В воздухе зависло гнетущее ожидание. Наконец, путано-вожатая махнула рукой:
— Чорт с вами, живите.
И —
Глава шестнадцатая
ГАЛАТЕЯ
Да, после матча со сборной Англии я уходил с поля и рыдал. Слезы текли в три ручья. Мы должны были стать чемпионами. Я оплакивал наше поражение в полуфинале так, как оплакивают судьбу невинной девушки, попавшей на растерзание банды разбойников. Эйсебио
Дмитрий Емельянович уныло вошел в свой номер, сел на кровать, уронил лицо в ладони и заплакал.
— Ты что, Митька! — всполошились девки. — Что с тобой, брат? Да ты чего? Нервы, да? Последствия плена, да?
Он только тряс головой и плакал. Наконец слезы окончились, он громко высморкался об угол простыни и произнес:
— А ведь это она, девки вы мои!
— Кто?
— Латка ваша. Это я к ней ехал. Вот вам и романтика! Что жизнь с людьми делает, а? Ну скажите вы мне, как такие получаются метаморфозусы, а?
— Да ты что! — вскрикнула Жанна. — Ты?! К Латке?!
— К Латке, — кивнул Выкрутасов. — Только она почему-то раньше была Галиной.
— Она и была раньше Галиной, — подтвердила Жанна. — А потом, когда, как говорится, прошла через плевелы к звездам, стала называться Галатеей.
— Во как! — подивился Выкрутасов. — А через какие плевелы она прошла?
— Постой-постой, братик, — сказала Клавка. — А не ты ли тот самый москвич, из-за которого у нее вся жизнь кувырком покатилась?
— Каким кувырком? — обомлел Дмитрий Емельянович.
— А таким, — сказала Жанна, — что ее один москвич залетный соблазнил и бросил, а она по нему стала сохнуть и поехала в Москву разыскивать негодяя. А там ее другой охмурил. Писатель, его книги сейчас повсюду валяются. Он это… как это… властитель умов. Это он ее называл Галатеей. Потом она от него забеременела, а он ее выгнал, сказал, что писатель не имеет права копаться в пеленках и проверять дневники. Так Латка сама мне рассказывала. Мы с ней одно время дружили, покуда она не стала пионервожатой. Она тогда еще ничего была, это уже сейчас скурвилась.
— А ребеночек? — спросил Выкрутасов с замиранием сердца.
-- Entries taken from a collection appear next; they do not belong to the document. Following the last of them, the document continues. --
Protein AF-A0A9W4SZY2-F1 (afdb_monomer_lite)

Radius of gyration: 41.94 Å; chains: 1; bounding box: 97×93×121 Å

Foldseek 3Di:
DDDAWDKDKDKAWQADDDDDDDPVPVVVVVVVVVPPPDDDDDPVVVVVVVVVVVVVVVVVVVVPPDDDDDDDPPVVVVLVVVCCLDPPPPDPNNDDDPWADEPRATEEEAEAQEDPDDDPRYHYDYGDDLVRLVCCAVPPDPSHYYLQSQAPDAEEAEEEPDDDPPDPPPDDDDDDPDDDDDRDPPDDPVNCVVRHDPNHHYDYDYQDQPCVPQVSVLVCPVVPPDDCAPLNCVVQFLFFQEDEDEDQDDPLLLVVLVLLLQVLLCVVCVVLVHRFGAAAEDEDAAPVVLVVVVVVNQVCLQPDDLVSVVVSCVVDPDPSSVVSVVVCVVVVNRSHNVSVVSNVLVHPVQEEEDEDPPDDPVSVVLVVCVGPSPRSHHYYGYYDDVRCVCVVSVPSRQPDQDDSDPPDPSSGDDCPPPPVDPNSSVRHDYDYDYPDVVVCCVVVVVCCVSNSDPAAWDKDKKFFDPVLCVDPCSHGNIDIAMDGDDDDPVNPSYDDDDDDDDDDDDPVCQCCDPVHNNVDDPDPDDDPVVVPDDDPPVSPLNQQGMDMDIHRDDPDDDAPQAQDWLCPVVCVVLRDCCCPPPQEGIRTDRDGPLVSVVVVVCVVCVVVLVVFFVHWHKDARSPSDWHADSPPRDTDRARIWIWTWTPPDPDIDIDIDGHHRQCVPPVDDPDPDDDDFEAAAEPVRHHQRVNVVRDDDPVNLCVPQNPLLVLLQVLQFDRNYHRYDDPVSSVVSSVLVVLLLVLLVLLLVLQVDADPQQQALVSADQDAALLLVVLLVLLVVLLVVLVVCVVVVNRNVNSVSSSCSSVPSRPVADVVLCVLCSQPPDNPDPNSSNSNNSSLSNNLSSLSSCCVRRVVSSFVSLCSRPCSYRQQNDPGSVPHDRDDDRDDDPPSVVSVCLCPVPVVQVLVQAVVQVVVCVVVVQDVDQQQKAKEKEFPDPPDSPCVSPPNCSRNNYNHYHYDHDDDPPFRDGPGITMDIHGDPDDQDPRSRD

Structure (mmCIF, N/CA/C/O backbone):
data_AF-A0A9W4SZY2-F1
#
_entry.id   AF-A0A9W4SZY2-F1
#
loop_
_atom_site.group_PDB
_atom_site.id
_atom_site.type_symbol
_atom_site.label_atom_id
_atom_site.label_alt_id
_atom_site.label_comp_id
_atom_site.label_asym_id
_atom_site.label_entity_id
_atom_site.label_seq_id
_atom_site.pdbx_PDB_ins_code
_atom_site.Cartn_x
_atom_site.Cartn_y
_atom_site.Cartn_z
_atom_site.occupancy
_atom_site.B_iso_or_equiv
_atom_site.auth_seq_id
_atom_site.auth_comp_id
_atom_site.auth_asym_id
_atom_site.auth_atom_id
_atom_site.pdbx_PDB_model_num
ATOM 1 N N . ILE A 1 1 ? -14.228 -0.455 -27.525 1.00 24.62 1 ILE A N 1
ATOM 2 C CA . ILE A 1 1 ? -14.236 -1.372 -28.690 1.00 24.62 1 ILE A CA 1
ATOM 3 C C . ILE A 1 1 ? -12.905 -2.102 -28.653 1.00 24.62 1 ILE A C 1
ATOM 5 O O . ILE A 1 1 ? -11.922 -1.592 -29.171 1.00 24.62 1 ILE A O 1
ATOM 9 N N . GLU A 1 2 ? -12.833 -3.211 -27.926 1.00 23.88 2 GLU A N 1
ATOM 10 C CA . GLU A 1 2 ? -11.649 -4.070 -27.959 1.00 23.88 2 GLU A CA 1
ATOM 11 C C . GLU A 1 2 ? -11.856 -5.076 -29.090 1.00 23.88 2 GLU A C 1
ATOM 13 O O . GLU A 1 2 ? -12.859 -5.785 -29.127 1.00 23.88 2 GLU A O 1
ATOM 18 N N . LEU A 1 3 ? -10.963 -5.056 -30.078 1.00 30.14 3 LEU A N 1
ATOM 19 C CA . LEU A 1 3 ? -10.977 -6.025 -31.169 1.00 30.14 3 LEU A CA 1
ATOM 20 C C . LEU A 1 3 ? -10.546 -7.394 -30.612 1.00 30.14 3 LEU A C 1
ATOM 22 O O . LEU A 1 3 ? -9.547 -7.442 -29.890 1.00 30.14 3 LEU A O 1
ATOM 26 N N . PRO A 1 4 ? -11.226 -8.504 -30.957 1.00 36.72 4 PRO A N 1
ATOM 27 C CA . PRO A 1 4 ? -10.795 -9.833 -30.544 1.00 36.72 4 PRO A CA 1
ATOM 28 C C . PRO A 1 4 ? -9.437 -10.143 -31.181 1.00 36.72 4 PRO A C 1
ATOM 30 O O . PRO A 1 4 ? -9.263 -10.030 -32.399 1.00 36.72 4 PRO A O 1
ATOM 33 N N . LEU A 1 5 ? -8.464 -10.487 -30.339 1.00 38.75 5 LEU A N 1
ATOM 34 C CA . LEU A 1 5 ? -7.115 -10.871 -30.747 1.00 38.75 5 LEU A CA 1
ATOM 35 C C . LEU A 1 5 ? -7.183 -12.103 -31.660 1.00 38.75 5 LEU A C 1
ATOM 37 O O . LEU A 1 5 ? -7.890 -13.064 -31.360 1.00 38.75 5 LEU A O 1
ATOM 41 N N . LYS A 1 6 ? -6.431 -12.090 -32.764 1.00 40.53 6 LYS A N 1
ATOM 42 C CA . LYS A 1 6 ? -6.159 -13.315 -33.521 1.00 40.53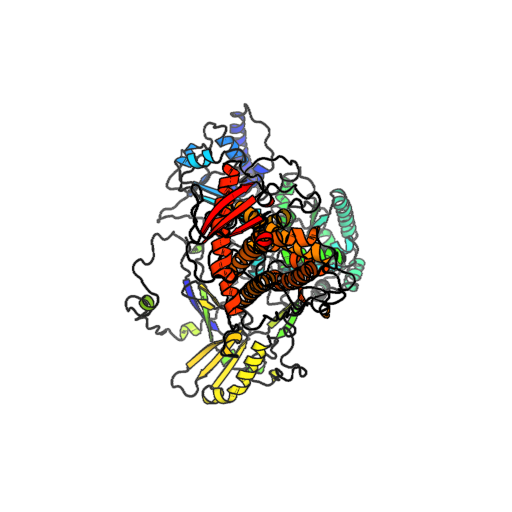 6 LYS A CA 1
ATOM 43 C C . LYS A 1 6 ? -4.988 -14.036 -32.868 1.00 40.53 6 LYS A C 1
ATOM 45 O O . LYS A 1 6 ? -3.999 -13.411 -32.483 1.00 40.53 6 LYS A O 1
ATOM 50 N N . TYR A 1 7 ? -5.113 -15.351 -32.755 1.00 42.22 7 TYR A N 1
ATOM 51 C CA . TYR A 1 7 ? -4.056 -16.213 -32.252 1.00 42.22 7 TYR A CA 1
ATOM 52 C C . TYR A 1 7 ? -3.503 -17.029 -33.409 1.00 42.22 7 TYR A C 1
ATOM 54 O O . TYR A 1 7 ? -4.255 -17.698 -34.121 1.00 42.22 7 TYR A O 1
ATOM 62 N N . LYS A 1 8 ? -2.184 -16.990 -33.575 1.00 43.72 8 LYS A N 1
ATOM 63 C CA . LYS A 1 8 ? -1.471 -17.810 -34.549 1.00 43.72 8 LYS A CA 1
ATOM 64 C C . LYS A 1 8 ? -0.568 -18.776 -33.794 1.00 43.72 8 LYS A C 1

— Ребеночка она родила, — сказала Клавка. — Нормальный парнишка, Леон.
— Леонид?
— Нет. Леон. Ну фильм еще такой есть. В школу ходит. В каком он сейчас классе, Жанк?
— В третьем. Слышь, Мить, может он от тебя?
Выкрутасов вздрогнул:
— Нет, этого не может быть. Поверите ли, девчонки, но мы с ней даже не целовались.
— Да ты что! — заржала Клавка. — Иди ты!
— Честное слово! — воскликнул Дмитрий Емельянович.